Anyway, I like Cook a lot, and don't care much for Archuletta, but will give the teen a lot of credit for coming out with three stellar performances and for the first time, being consistent and expressive and appearing to be a winner. (It may have helped that the sound from the Nokia theater was perfect - I didn't notice any audio problems for the first time all season.)


----------



## Drew2k (Aug 16, 2006)

bicker1 said:


> Remember, though, that the biggest impact the judges could have is making a performer's voters feel so secure that their preference will win that the voter doesn't vote or doesn't vote as much. I'm not saying it was deliberate, but the fostering of David Archuleta could have been a strategic move to support a David Cook win.
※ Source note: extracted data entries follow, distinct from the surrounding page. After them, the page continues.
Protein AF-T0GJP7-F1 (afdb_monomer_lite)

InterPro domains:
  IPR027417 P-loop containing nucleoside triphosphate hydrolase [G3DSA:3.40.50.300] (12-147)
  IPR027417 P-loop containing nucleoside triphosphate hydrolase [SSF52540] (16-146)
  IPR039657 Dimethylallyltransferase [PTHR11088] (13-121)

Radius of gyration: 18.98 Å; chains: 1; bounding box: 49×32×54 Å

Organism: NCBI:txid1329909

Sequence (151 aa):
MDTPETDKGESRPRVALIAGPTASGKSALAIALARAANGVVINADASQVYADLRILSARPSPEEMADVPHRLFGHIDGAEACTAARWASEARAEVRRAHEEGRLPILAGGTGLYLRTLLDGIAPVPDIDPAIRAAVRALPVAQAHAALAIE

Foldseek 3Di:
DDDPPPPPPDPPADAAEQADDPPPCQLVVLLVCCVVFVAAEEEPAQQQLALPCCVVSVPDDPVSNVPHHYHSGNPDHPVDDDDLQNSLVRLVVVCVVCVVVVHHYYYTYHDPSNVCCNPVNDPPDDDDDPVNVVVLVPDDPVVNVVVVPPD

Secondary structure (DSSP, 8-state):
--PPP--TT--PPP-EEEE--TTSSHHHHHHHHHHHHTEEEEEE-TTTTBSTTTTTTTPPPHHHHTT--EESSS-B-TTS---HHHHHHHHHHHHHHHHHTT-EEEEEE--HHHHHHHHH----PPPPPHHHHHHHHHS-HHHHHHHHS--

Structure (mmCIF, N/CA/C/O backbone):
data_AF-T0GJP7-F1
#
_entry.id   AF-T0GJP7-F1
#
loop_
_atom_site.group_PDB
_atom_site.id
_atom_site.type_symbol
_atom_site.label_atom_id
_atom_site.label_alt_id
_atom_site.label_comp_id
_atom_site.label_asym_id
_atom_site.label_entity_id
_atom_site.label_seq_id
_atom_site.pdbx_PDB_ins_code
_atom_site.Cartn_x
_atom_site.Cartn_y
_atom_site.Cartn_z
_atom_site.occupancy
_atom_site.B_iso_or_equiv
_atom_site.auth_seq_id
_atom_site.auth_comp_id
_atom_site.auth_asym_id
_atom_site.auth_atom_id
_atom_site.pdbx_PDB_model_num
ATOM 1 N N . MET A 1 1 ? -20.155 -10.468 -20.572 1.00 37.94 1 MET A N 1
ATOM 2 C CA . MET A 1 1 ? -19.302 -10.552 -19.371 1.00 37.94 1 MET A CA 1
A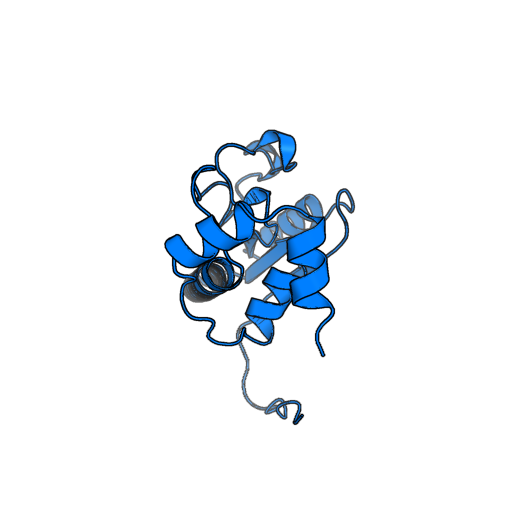TOM 3 C C . MET A 1 1 ? -20.270 -10.438 -18.217 1.00 37.94 1 MET A C 1
ATOM 5 O O . MET A 1 1 ? -20.760 -9.345 -17.964 1.00 37.94 1 MET A O 1
ATOM 9 N N . ASP A 1 2 ? -20.691 -11.579 -17.682 1.00 36.75 2 ASP A N 1
ATOM 10 C CA . ASP A 1 2 ? -21.766 -11.637 -16.695 1.00 36.75 2 ASP A CA 1
ATOM 11 C C . ASP A 1 2 ? -21.301 -10.962 -15.408 1.00 36.75 2 ASP A C 1
ATOM 13 O O . ASP A 1 2 ? -20.365 -11.415 -14.751 1.00 36.75 2 ASP A O 1
ATOM 17 N N . THR A 1 3 ? -21.917 -9.827 -15.077 1.00 38.78 3 THR A N 1
ATOM 18 C CA . THR A 1 3 ? -21.819 -9.270 -13.730 1.00 38.78 3 THR A CA 1
ATOM 19 C C . THR A 1 3 ? -22.441 -10.306 -12.795 1.00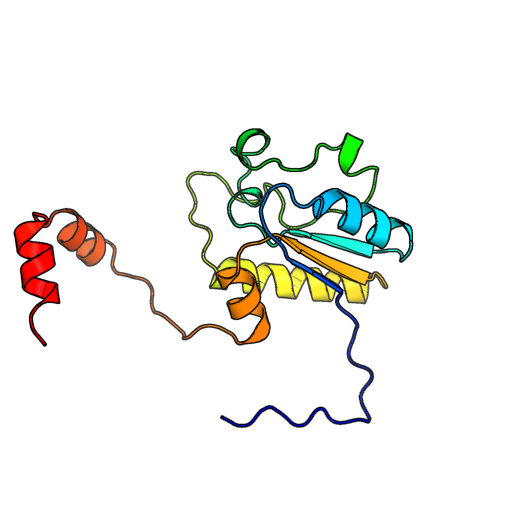 38.78 3 THR A C 1
ATOM 21 O O . THR A 1 3 ? -23.595 -10.670 -13.024 1.00 38.78 3 THR A O 1
ATOM 24 N N . PRO A 1 4 ? -21.717 -10.819 -11.785 1.00 49.62 4 PRO A N 1
ATOM 25 C CA . PRO A 1 4 ? -22.287 -11.825 -10.909 1.00 49.62 4 PRO A CA 1
ATOM 26 C C . PRO A 1 4 ? -23.500 -11.215 -10.211 1.00 49.62 4 PRO A C 1
ATOM 28 O O . PRO A 1 4 ? -23.392 -10.145 -9.605 1.00 49.62 4 PRO A O 1
ATOM 31 N N . GLU A 1 5 ? -24.653 -11.876 -10.323 1.00 49.41 5 GLU A N 1
ATOM 32 C CA . GLU A 1 5 ? -25.842 -11.510 -9.564 1.00 49.41 5 GLU A CA 1
ATOM 33 C C . GLU A 1 5 ? -25.471 -11.505 -8.080 1.00 49.41 5 GLU A C 1
ATOM 35 O O . GLU A 1 5 ? -25.025 -12.505 -7.509 1.00 49.41 5 GLU A O 1
ATOM 40 N N . THR A 1 6 ? -25.592 -10.341 -7.447 1.00 52.81 6 THR A N 1
ATOM 41 C CA . THR A 1 6 ? -25.404 -10.213 -6.010 1.00 52.81 6 THR A CA 1
ATOM 42 C C . THR A 1 6 ? -26.555 -10.931 -5.325 1.00 52.81 6 THR A C 1
ATOM 44 O O . THR A 1 6 ? -27.639 -10.376 -5.170 1.00 52.81 6 THR A O 1
ATOM 47 N N . ASP A 1 7 ? -26.309 -12.181 -4.929 1.00 53.81 7 ASP A N 1
ATOM 48 C CA . ASP A 1 7 ? -27.219 -12.944 -4.079 1.00 53.81 7 ASP A CA 1
ATOM 49 C C . ASP A 1 7 ? -27.620 -12.084 -2.868 1.00 53.81 7 ASP A C 1
ATOM 51 O O . ASP A 1 7 ? -26.774 -11.658 -2.073 1.00 53.81 7 ASP A O 1
ATOM 55 N N . LYS A 1 8 ? -28.910 -11.737 -2.798 1.00 52.41 8 LYS A N 1
ATOM 56 C CA . LYS A 1 8 ? -29.479 -10.758 -1.858 1.00 52.41 8 LYS A CA 1
ATOM 57 C C . LYS A 1 8 ? -29.664 -11.329 -0.443 1.00 52.41 8 LYS A C 1
ATOM 59 O O . LYS A 1 8 ? -30.239 -10.645 0.400 1.00 52.41 8 LYS A O 1
ATOM 64 N N . GLY A 1 9 ? -29.191 -12.550 -0.180 1.00 54.16 9 GLY A N 1
ATOM 65 C CA . GLY A 1 9 ? -29.317 -13.232 1.113 1.00 54.16 9 GLY A CA 1
ATOM 66 C C . GLY A 1 9 ? -28.060 -13.257 1.989 1.00 54.16 9 GLY A C 1
ATOM 67 O O . GLY A 1 9 ? -28.177 -13.486 3.191 1.00 54.16 9 GLY A O 1
ATOM 68 N N . GLU A 1 10 ? -26.867 -13.000 1.441 1.00 56.59 10 GLU A N 1
ATOM 69 C CA . GLU A 1 10 ? -25.610 -13.178 2.179 1.00 56.59 10 GLU A CA 1
ATOM 70 C C . GLU A 1 10 ? -25.008 -11.833 2.618 1.00 56.59 10 GLU A C 1
ATOM 72 O O . GLU A 1 10 ? -24.579 -11.007 1.805 1.00 56.59 10 GLU A O 1
ATOM 77 N N . SER A 1 11 ? -24.965 -11.601 3.934 1.00 77.00 11 SER A N 1
ATOM 78 C CA . SER A 1 11 ? -24.275 -10.462 4.549 1.00 77.00 11 SER A CA 1
ATOM 79 C C . SER A 1 11 ? -22.764 -10.600 4.331 1.00 77.00 11 SER A C 1
ATOM 81 O O . SER A 1 11 ? -22.042 -11.125 5.181 1.00 77.00 11 SER A O 1
ATOM 83 N N . ARG A 1 12 ? -22.268 -10.127 3.184 1.00 83.62 12 ARG A N 1
ATOM 84 C CA . ARG A 1 12 ? -20.828 -10.102 2.910 1.00 83.62 12 ARG A CA 1
ATOM 85 C C . ARG A 1 12 ? -20.119 -9.162 3.897 1.00 83.62 12 ARG A C 1
ATOM 87 O O . ARG A 1 12 ? -20.617 -8.057 4.139 1.00 83.62 12 ARG A O 1
ATOM 94 N N . PRO A 1 13 ? -18.952 -9.553 4.440 1.00 91.44 13 PRO A N 1
ATOM 95 C CA . PRO A 1 13 ? -18.144 -8.675 5.276 1.00 91.44 13 PRO A CA 1
ATOM 96 C C . PRO A 1 13 ? -17.851 -7.345 4.573 1.00 91.44 13 PRO A C 1
ATOM 98 O O . PRO A 1 13 ? -17.502 -7.301 3.392 1.00 91.44 13 PRO A O 1
ATOM 101 N N . ARG A 1 14 ? -18.004 -6.240 5.303 1.00 95.50 14 ARG A N 1
ATOM 102 C CA . ARG A 1 14 ? -17.868 -4.887 4.751 1.00 95.50 14 ARG A CA 1
ATOM 103 C C . ARG A 1 14 ? -16.405 -4.512 4.528 1.00 95.50 14 ARG A C 1
ATOM 105 O O . ARG A 1 14 ? -15.566 -4.756 5.388 1.00 95.50 14 ARG A O 1
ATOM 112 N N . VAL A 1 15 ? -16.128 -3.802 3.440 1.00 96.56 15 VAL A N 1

I think that could have indeed also be the motivation behind the comments .... sing David A.'s praises so his fans think it's a lock, and the Cook fans have to come out to show the judges how wrong they are ...


----------



## Drew2k (Aug 16, 2006)

davemayo said:


> Also, the audio was terrible once again. Ryan's mic was echoing all show and the contestants were drowned out by the band. What's the deal? :nono:


:lol: And I just posted that this was the fist night I didn't notice audio problems!


----------



## Ron Barry (Dec 10, 2002)

Personally I thought there were also audio issues. The band was two strong compared to the vocals. Not the balance I think it should have been but better than previous nights for sure... And how many times did they say Nokia theater... UGH.


----------



## psychobabbler (Sep 16, 2006)

Maybe the poll should be "who do you think _should_ win?"

I, too, agree with these posts. DA grinds on my nerves, but I do think he has a very good voice, especially for a 17 y.o. However, I don't see him having a long career, because he is too limited in his song choice (i.e., can sing ballads, but struggles with anything beyond that). DC has more in his tool box, as demonstrated by his rock-ability, but also his performance of the broadway songs, which showed his vocal range. I will definitely buy a DC album. Definitely won't buy a DA album.

Cook should win. Archuletta will probably win, though. He appeals to the target audience, 'tweens and their parents...Just my opinion.

An aside, Cook will do much better in the long run of a musical career. He doesn't appear to have any vocal limitations, no matter what he sings, he does it well. This is why Kelly Clarkson has done so well (she's just plain talented), even as she has distanced herself from Idol. Not the case for Archuletta. Ballads will only get you so far. I see him being one of those singers who has to sing the closing song for Idol just so the show can remind us that he actually was the winner (see Ruben Studdard, who I do think has a great deal of R&B talent).


----------



## cdc101 (Jan 9, 2007)

Drew2k said:


> :lol: And I just posted that this was the fist night I didn't notice audio problems!


I'm with you, Drew. My system sounded great...even commented to myself that I thought it was the best audio of the season.


----------



## Slip Jigs (Oct 20, 2006)

I predict David A will win. I said last week, he's going to get more of those who previoulsy voted for Syesha, and that will put him over the top. 

Secondly, I think he should win. Even tho I prefer Cook - his music, style and even voice, I felt that DA cam off as more of a star, sold the songs better, sang better and connected with his audience better. 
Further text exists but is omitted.